İğne ipliğe dönmek..
Merhaba Arkadaşlar
"Kim Beş Yüz Milyar İster?" yarışma programını sanırım hepimiz biliyoruz. Geçen hafta yarışmaya bir genç katıldı. Gencimiz kendini tanıtırken Türkiye'nin sayılı vakıf üniversitelerinden birini burslu öğrenci olarak bitirdiğini, çift anadal yaptığını, yurt dışında çalışmaları olduğunu söyledi. Bu tanıtımdan bir çok kişinin "parlak" diyebileceği bir üniversite öğrenimi gördüğünü anladık. Buraya kadar her şey güzel. Yarışma sorularından biri "iğne ipliğe dönmek" deyiminin tanımıydı. Yarışmacı genç bu soruda takıldı ve joker hakkını kullandı. Ben de gencin takılmasına takıldım. "İğne ipliğe dönmek" deyimi günlük konuşmalarda hala çok sık kullandığımız bir deyim.

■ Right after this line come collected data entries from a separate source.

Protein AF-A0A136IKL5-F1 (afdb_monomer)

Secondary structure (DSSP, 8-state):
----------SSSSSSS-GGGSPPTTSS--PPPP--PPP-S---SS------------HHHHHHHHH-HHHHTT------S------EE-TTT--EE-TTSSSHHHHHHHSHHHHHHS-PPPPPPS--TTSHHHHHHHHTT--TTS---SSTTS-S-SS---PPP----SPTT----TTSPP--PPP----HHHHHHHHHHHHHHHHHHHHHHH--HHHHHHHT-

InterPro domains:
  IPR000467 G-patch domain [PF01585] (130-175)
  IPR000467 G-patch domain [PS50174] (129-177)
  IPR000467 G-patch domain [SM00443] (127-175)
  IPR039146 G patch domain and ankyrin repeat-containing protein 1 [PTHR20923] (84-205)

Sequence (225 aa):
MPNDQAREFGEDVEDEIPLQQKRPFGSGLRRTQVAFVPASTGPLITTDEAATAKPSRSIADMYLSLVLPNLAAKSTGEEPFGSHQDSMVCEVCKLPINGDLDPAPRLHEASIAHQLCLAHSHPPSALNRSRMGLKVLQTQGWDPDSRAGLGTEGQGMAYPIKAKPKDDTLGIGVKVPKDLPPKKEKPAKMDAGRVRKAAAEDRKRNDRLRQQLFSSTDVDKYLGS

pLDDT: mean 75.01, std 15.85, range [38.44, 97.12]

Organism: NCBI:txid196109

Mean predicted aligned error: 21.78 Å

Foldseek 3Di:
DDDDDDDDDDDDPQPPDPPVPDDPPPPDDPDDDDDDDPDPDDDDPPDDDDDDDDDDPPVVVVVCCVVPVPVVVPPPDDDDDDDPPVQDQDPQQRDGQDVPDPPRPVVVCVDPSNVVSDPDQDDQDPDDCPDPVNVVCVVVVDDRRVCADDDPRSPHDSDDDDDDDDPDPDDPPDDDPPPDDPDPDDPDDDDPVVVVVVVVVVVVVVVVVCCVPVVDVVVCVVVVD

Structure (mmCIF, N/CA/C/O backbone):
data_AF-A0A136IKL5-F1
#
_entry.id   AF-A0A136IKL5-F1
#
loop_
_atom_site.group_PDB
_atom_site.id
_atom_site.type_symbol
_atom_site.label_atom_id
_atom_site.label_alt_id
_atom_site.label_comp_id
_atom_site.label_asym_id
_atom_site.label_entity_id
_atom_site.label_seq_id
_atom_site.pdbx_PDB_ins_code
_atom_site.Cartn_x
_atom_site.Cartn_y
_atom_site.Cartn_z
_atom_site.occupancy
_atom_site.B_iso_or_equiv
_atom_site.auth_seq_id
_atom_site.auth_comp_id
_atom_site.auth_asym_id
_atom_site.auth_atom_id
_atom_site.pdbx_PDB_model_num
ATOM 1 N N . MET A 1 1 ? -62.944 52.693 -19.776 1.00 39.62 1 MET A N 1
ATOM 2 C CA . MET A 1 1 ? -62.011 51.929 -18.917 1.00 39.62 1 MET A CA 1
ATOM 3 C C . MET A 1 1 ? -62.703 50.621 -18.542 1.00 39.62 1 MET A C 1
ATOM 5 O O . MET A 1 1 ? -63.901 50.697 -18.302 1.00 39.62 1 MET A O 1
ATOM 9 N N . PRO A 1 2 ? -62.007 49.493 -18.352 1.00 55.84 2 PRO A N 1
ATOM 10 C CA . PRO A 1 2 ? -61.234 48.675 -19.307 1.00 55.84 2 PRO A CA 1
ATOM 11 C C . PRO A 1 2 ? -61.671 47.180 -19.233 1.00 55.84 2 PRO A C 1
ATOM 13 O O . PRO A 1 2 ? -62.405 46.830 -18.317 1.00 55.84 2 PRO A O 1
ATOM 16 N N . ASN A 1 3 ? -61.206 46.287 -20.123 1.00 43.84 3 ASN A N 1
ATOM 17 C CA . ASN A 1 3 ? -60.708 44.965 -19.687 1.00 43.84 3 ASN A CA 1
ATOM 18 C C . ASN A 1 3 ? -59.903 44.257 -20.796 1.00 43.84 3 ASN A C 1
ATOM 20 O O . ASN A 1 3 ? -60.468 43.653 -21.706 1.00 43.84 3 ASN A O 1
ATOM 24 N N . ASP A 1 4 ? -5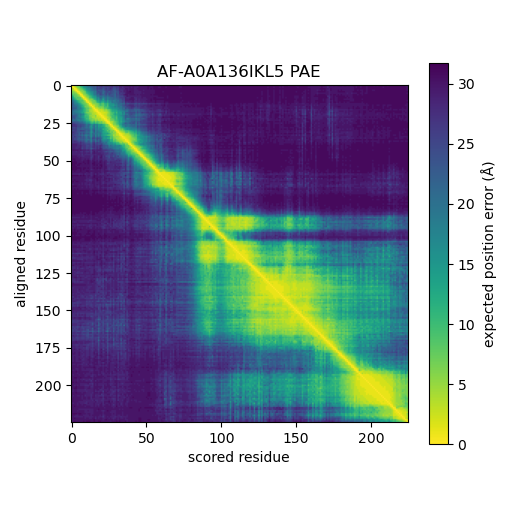8.580 44.344 -20.682 1.00 52.09 4 ASP A N 1
ATOM 25 C CA . ASP A 1 4 ? -57.599 43.482 -21.340 1.00 52.09 4 ASP A CA 1
ATOM 26 C C . ASP A 1 4 ? -57.324 42.293 -20.416 1.00 52.09 4 ASP A C 1
ATOM 28 O O . ASP A 1 4 ? -56.823 42.495 -19.313 1.00 52.09 4 ASP A O 1
ATOM 32 N N . GLN A 1 5 ? -57.606 41.065 -20.853 1.00 43.59 5 GLN A N 1
ATOM 33 C CA . GLN A 1 5 ? -57.072 39.849 -20.229 1.00 43.59 5 GLN A CA 1
ATOM 34 C C . GLN A 1 5 ? -57.023 38.723 -21.268 1.00 43.59 5 GLN A C 1
ATOM 36 O O . GLN A 1 5 ? -57.931 37.912 -21.408 1.00 43.59 5 GLN A O 1
ATOM 41 N N . ALA A 1 6 ? -55.931 38.700 -22.028 1.00 48.69 6 ALA A N 1
ATOM 42 C CA . ALA A 1 6 ? -55.509 37.544 -22.803 1.00 48.69 6 ALA A CA 1
ATOM 43 C C . ALA A 1 6 ? -54.044 37.266 -22.463 1.00 48.69 6 ALA A C 1
ATOM 45 O O . ALA A 1 6 ? -53.133 37.773 -23.117 1.00 48.69 6 ALA A O 1
ATOM 46 N N . ARG A 1 7 ? -53.819 36.499 -21.395 1.00 48.66 7 ARG A N 1
ATOM 47 C CA . ARG A 1 7 ? -52.566 35.787 -21.137 1.00 48.66 7 ARG A CA 1
ATOM 48 C C . ARG A 1 7 ? -52.751 34.846 -19.953 1.00 48.66 7 ARG A C 1
ATOM 50 O O . ARG A 1 7 ? -53.461 35.197 -19.022 1.00 48.66 7 ARG A O 1
ATOM 57 N N . GLU A 1 8 ? -52.032 33.726 -20.016 1.00 51.34 8 GLU A N 1
ATOM 58 C CA . GLU A 1 8 ? -51.707 32.834 -18.892 1.00 51.34 8 GLU A CA 1
ATOM 59 C C . GLU A 1 8 ? -52.607 31.596 -18.705 1.00 51.34 8 GLU A C 1
ATOM 61 O O . GLU A 1 8 ? -53.323 31.452 -17.727 1.00 51.34 8 GLU A O 1
ATOM 66 N N . PHE A 1 9 ? -52.509 30.653 -19.650 1.00 42.19 9 PHE A N 1
ATOM 67 C CA . PHE A 1 9 ? -52.737 29.221 -19.402 1.00 42.19 9 PHE A CA 1
ATOM 68 C C . PHE A 1 9 ? -51.734 28.432 -20.250 1.00 42.19 9 PHE A C 1
ATOM 70 O O . PHE A 1 9 ? -51.970 28.210 -21.438 1.00 42.19 9 PHE A O 1
ATOM 77 N N . GLY A 1 10 ? -50.572 28.082 -19.693 1.00 50.00 10 GLY A N 1
ATOM 78 C CA . GLY A 1 10 ? -49.533 27.419 -20.485 1.00 50.00 10 GLY A CA 1
ATOM 79 C C . GLY A 1 10 ? -48.332 26.837 -19.746 1.00 50.00 10 GLY A C 1
ATOM 80 O O . GLY A 1 10 ? -47.325 26.631 -20.413 1.00 50.00 10 GLY A O 1
ATOM 81 N N . GLU A 1 11 ? -48.396 26.571 -18.436 1.00 53.16 11 GLU A N 1
ATOM 82 C CA . GLU A 1 11 ? -47.246 25.989 -17.708 1.00 53.16 11 GLU A CA 1
ATOM 83 C C . GLU A 1 11 ? -47.525 24.679 -16.944 1.00 53.16 11 GLU A C 1
ATOM 85 O O . GLU A 1 11 ? -46.574 24.009 -16.564 1.00 53.16 11 GLU A O 1
ATOM 90 N N . ASP A 1 12 ? -48.773 24.208 -16.822 1.00 51.91 12 ASP A N 1
ATOM 91 C CA . ASP A 1 12 ? -49.079 23.089 -15.904 1.00 51.91 12 ASP A CA 1
ATOM 92 C C . ASP A 1 12 ? -49.188 21.683 -16.546 1.00 51.91 12 ASP A C 1
ATOM 94 O O . ASP A 1 12 ? -49.518 20.719 -15.862 1.00 51.91 12 ASP A O 1
ATOM 98 N N . VAL A 1 13 ? -48.931 21.513 -17.853 1.00 56.56 13 VAL A N 1
ATOM 99 C CA . VAL A 1 13 ? -49.181 20.225 -18.561 1.00 56.56 13 VAL A CA 1
ATOM 100 C C . VAL A 1 13 ? -47.934 19.323 -18.666 1.00 56.56 13 VAL A C 1
ATOM 102 O O . VAL A 1 13 ? -48.035 18.154 -19.035 1.00 56.56 13 VAL A O 1
ATOM 105 N N . GLU A 1 14 ? -46.737 19.817 -18.339 1.00 57.72 14 GLU A N 1
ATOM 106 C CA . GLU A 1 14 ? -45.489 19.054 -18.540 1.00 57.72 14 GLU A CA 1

Yarışmacı joker hakkını kullandığında seyircinin doğru şıkka verdiği cevap sayısının %80'in üzerinde olması da bunu doğrular nitelikte. İlk, lise ve üniversite öğrenimini bu ülkede tamamlayan bir gencin bu kadar güncel ve hala yoğun kullanılan bir deyimde tereddüt etmesi beni biraz düşündürdü. Benzer bir durum başka bir yarışmacı gencin başına da gelmişti. "Bütün deyimleri herkes bilmelidir" şeklinde bir düşüncem yok, bana ilginç gelen bu kadar yoğun kullanılan deyimlerin bilinememesi. Buradan şu soruları çıkardım.
Bu gençler günlük yaşamda sıkça kullanılan çarşı, pazar, otobüs vb. sosyal ortamlardan izole bir hayat mı sürüyorlar?
Yoksa deyimleri öğretmede yetersiz mi kalıyoruz?
Yeterince kitap, gazete, dergi okumuyorlar mı?
Deyimler sosyal medyada çok yer almadığı için mi unutuluyor ya da bilinmiyor?
Deyimler olmadan dilin çok yavan kalacağını düşünüyorum. Kendi adıma deyim kullanmayı seviyorum. Bazen verilebilecek en güzel cevap ya da açıklama esprili bir deyim olabiliyor. Öğrencilerimle sohbetlerimde deyim kullanıyorum. Anlamını sorduklarında söylüyorum. Hoşlarına gidiyor.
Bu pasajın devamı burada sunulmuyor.